What to do — Transcribe exactly, and only, the lines that fall between the line containing "ATOM 152 C C" and the last line of the material, both ends included, omitting any pictures.

++++++

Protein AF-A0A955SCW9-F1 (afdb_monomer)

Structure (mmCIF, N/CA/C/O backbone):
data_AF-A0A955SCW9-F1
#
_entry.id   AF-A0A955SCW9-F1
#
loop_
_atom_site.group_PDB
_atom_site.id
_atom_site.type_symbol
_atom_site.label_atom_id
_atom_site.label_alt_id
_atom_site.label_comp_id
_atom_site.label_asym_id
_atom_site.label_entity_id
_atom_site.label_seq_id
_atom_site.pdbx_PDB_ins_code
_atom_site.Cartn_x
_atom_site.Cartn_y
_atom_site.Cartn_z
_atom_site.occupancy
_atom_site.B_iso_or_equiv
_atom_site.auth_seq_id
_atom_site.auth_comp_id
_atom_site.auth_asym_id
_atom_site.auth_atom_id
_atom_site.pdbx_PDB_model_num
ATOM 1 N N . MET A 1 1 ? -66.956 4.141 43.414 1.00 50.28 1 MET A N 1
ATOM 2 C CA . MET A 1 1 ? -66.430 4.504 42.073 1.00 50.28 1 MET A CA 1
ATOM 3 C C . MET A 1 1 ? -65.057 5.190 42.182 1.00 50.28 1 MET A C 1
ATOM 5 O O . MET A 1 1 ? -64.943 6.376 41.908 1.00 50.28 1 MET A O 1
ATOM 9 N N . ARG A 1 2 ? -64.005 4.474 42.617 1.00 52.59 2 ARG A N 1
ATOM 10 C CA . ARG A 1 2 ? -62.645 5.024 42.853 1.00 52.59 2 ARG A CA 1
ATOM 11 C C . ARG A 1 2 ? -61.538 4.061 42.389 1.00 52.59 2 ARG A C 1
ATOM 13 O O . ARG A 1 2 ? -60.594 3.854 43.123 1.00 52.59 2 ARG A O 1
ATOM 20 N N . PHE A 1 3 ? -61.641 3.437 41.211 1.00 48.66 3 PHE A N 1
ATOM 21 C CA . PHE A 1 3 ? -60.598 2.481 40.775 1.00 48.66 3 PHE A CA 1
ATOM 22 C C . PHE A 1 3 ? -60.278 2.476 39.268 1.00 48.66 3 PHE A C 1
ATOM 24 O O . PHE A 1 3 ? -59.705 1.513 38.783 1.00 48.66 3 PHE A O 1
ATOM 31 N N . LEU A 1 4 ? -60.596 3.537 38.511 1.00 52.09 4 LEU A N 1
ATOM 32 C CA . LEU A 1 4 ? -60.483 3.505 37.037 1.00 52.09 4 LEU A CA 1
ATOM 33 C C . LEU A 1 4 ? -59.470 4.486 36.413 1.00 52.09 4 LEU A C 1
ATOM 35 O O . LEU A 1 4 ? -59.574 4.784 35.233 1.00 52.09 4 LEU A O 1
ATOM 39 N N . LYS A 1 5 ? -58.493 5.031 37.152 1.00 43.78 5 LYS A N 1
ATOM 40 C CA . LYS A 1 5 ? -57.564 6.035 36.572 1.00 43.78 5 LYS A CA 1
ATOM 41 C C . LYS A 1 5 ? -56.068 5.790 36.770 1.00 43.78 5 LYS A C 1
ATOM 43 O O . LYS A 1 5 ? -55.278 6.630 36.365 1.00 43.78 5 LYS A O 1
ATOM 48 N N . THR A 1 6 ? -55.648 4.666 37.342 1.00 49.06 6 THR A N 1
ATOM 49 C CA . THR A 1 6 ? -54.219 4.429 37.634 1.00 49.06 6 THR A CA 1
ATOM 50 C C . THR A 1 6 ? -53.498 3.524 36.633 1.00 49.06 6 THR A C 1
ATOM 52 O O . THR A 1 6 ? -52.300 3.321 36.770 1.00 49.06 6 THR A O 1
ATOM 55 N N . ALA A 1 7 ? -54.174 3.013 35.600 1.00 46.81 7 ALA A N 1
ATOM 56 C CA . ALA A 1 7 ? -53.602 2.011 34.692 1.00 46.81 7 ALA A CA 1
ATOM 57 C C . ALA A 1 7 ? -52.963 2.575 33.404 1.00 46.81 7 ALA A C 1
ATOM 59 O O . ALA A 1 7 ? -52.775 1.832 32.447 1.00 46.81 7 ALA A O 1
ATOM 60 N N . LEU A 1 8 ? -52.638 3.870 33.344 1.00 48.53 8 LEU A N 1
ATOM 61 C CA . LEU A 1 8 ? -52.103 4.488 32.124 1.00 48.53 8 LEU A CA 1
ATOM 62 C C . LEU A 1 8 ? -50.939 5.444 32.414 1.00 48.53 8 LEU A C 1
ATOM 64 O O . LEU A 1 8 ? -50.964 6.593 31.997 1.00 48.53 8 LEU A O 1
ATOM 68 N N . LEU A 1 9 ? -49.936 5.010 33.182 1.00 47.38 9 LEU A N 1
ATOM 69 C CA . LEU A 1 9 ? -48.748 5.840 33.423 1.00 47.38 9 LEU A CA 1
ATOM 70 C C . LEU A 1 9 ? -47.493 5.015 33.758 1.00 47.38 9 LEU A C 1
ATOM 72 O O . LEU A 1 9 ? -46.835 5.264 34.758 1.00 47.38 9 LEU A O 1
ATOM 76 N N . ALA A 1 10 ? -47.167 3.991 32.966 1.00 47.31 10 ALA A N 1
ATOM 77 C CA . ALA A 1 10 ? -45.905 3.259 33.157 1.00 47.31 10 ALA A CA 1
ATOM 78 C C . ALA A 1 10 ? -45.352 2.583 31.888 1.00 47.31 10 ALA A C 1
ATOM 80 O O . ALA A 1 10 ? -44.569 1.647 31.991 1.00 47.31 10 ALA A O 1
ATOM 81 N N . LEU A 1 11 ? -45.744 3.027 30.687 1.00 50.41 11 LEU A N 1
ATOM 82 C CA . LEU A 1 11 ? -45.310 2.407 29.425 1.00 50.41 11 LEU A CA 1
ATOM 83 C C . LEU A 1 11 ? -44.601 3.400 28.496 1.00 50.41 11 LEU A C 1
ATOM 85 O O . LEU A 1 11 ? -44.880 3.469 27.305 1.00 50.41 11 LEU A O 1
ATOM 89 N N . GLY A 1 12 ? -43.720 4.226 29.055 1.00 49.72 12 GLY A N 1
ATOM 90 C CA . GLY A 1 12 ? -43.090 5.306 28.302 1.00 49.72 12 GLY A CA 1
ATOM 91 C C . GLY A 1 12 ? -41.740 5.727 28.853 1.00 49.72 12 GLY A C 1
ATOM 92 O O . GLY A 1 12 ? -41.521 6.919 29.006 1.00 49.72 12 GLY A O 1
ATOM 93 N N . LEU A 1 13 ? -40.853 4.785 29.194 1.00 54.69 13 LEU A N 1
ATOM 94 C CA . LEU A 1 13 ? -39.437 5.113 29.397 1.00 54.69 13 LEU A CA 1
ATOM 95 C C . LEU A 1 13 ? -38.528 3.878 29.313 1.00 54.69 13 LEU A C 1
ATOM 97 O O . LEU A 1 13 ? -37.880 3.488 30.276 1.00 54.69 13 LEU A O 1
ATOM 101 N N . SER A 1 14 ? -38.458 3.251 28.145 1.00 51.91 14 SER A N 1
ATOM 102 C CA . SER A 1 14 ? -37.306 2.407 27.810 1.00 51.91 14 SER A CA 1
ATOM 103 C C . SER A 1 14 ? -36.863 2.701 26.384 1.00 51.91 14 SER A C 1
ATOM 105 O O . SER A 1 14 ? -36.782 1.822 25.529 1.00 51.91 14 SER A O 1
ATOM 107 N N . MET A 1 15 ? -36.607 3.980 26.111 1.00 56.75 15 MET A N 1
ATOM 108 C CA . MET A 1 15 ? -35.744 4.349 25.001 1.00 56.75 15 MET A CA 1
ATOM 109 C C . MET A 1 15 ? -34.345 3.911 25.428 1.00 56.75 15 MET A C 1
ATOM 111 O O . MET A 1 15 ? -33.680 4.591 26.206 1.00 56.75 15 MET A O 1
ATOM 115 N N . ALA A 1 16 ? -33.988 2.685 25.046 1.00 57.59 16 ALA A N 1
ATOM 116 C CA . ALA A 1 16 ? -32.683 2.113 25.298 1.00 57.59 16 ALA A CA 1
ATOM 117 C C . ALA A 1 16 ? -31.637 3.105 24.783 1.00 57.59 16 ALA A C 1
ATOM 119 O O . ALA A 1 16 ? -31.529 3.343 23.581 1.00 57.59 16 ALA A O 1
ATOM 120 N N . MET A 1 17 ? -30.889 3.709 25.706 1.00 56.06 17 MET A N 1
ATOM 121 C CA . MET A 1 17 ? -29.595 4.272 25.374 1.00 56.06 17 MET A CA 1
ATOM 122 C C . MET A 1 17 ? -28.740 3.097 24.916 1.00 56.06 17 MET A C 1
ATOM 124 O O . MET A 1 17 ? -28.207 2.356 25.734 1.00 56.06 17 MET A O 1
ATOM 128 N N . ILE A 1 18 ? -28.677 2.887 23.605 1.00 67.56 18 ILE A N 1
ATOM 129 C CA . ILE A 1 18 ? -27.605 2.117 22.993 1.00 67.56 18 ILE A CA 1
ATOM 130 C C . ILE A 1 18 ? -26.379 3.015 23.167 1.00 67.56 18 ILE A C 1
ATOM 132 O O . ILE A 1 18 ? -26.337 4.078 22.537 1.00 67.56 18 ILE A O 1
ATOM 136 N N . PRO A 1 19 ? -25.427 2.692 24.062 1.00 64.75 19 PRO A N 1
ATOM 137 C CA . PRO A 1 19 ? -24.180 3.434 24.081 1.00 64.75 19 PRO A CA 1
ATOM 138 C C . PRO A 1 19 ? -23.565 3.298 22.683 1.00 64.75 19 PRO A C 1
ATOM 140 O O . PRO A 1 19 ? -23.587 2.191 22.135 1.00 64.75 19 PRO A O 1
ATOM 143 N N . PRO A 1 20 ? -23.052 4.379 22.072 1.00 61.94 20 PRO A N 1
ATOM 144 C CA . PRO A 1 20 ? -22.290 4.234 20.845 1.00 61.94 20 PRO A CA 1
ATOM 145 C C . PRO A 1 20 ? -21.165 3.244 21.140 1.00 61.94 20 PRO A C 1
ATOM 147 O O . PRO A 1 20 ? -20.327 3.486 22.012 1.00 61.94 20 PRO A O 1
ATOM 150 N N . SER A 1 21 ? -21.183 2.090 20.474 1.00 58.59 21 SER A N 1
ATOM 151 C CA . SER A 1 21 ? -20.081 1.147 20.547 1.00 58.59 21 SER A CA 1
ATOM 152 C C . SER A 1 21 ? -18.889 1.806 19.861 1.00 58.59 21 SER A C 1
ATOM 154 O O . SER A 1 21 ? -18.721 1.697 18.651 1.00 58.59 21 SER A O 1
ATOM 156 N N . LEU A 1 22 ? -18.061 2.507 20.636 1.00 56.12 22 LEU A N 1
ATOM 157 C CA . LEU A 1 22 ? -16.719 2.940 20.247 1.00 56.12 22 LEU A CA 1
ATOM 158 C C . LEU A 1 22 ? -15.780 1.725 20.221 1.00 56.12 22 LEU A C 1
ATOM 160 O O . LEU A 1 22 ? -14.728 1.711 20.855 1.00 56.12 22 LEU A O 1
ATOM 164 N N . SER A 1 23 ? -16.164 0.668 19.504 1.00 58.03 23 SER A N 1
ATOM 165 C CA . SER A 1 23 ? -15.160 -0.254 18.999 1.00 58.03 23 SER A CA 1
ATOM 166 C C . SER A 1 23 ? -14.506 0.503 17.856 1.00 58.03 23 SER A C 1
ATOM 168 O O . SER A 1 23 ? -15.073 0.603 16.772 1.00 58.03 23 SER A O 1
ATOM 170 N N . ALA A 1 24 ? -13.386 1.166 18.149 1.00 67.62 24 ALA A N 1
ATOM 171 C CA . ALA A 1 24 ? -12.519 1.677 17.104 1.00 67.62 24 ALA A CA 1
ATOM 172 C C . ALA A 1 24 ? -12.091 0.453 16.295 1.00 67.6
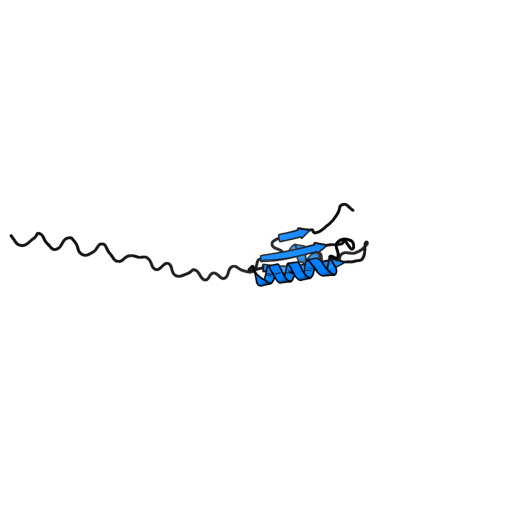2 24 ALA A C 1
ATOM 174 O O . ALA A 1 24 ? -11.279 -0.350 16.760 1.00 67.62 24 ALA A O 1
ATOM 175 N N . GLU A 1 25 ? -12.752 0.247 15.159 1.00 77.25 25 GLU A N 1
ATOM 176 C CA . GLU A 1 25 ? -12.459 -0.859 14.267 1.00 77.25 25 GLU A CA 1
ATOM 177 C C . GLU A 1 25 ? -10.980 -0.746 13.898 1.00 77.25 25 GLU A C 1
ATOM 179 O O . GLU A 1 25 ? -10.504 0.329 13.515 1.00 77.25 25 GLU A O 1
ATOM 184 N N . LYS A 1 26 ? -10.221 -1.818 14.156 1.00 90.25 26 LYS A N 1
ATOM 185 C CA . LYS A 1 26 ? -8.780 -1.825 13.906 1.00 90.25 26 LYS A CA 1
ATOM 186 C C . LYS A 1 26 ? -8.562 -1.457 12.433 1.00 90.25 26 LYS A C 1
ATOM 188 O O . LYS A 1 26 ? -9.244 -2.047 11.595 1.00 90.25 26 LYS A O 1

++++++

Answer below —
ATOM 152 C C . SER A 1 21 ? -18.889 1.806 19.861 1.00 58.59 21 SER A C 1
ATOM 154 O O . SER A 1 21 ? -18.721 1.697 18.651 1.00 58.59 21 SER A O 1
ATOM 156 N N . LEU A 1 22 ? -18.061 2.507 20.636 1.00 56.12 22 LEU A N 1
ATOM 157 C CA . LEU A 1 22 ? -16.719 2.940 20.247 1.00 56.12 22 LEU A CA 1
ATOM 158 C C . LEU A 1 22 ? -15.780 1.725 20.221 1.00 56.12 22 LEU A C 1
ATOM 160 O O . LEU A 1 22 ? -14.728 1.711 20.855 1.00 56.12 22 LEU A O 1
ATOM 164 N N . SER A 1 23 ? -16.164 0.668 19.504 1.00 58.03 23 SER A N 1
ATOM 165 C CA . SER A 1 23 ? -15.160 -0.254 18.999 1.00 58.03 23 SER A CA 1
ATOM 166 C C . SER A 1 23 ? -14.506 0.503 17.856 1.00 58.03 23 SER A C 1
ATOM 168 O O . SER A 1 23 ? -15.073 0.603 16.772 1.00 58.03 23 SER A O 1
ATOM 170 N N . ALA A 1 24 ? -13.386 1.166 18.149 1.00 67.62 24 ALA A N 1
ATOM 171 C CA . ALA A 1 24 ? -12.519 1.677 17.104 1.00 67.62 24 ALA A CA 1
ATOM 172 C C . ALA A 1 24 ? -12.091 0.453 16.295 1.00 67.6
2 24 ALA A C 1
ATOM 174 O O . ALA A 1 24 ? -11.279 -0.350 16.760 1.00 67.62 24 ALA A O 1
ATOM 175 N N . GLU A 1 25 ? -12.752 0.247 15.159 1.00 77.25 25 GLU A N 1
ATOM 176 C CA . GLU A 1 25 ? -12.459 -0.859 14.267 1.00 77.25 25 GLU A CA 1
ATOM 177 C C . GLU A 1 25 ? -10.980 -0.746 13.898 1.00 77.25 25 GLU A C 1
ATOM 179 O O . GLU A 1 25 ? -10.504 0.329 13.515 1.00 77.25 25 GLU A O 1
ATOM 184 N N . LYS A 1 26 ? -10.221 -1.818 14.156 1.00 90.25 26 LYS A N 1
ATOM 185 C CA . LYS A 1 26 ? -8.780 -1.825 13.906 1.00 90.25 26 LYS A CA 1
ATOM 186 C C . LYS A 1 26 ? -8.562 -1.457 12.433 1.00 90.25 26 LYS A C 1
ATOM 188 O O . LYS A 1 26 ? -9.244 -2.047 11.595 1.00 90.25 26 LYS A O 1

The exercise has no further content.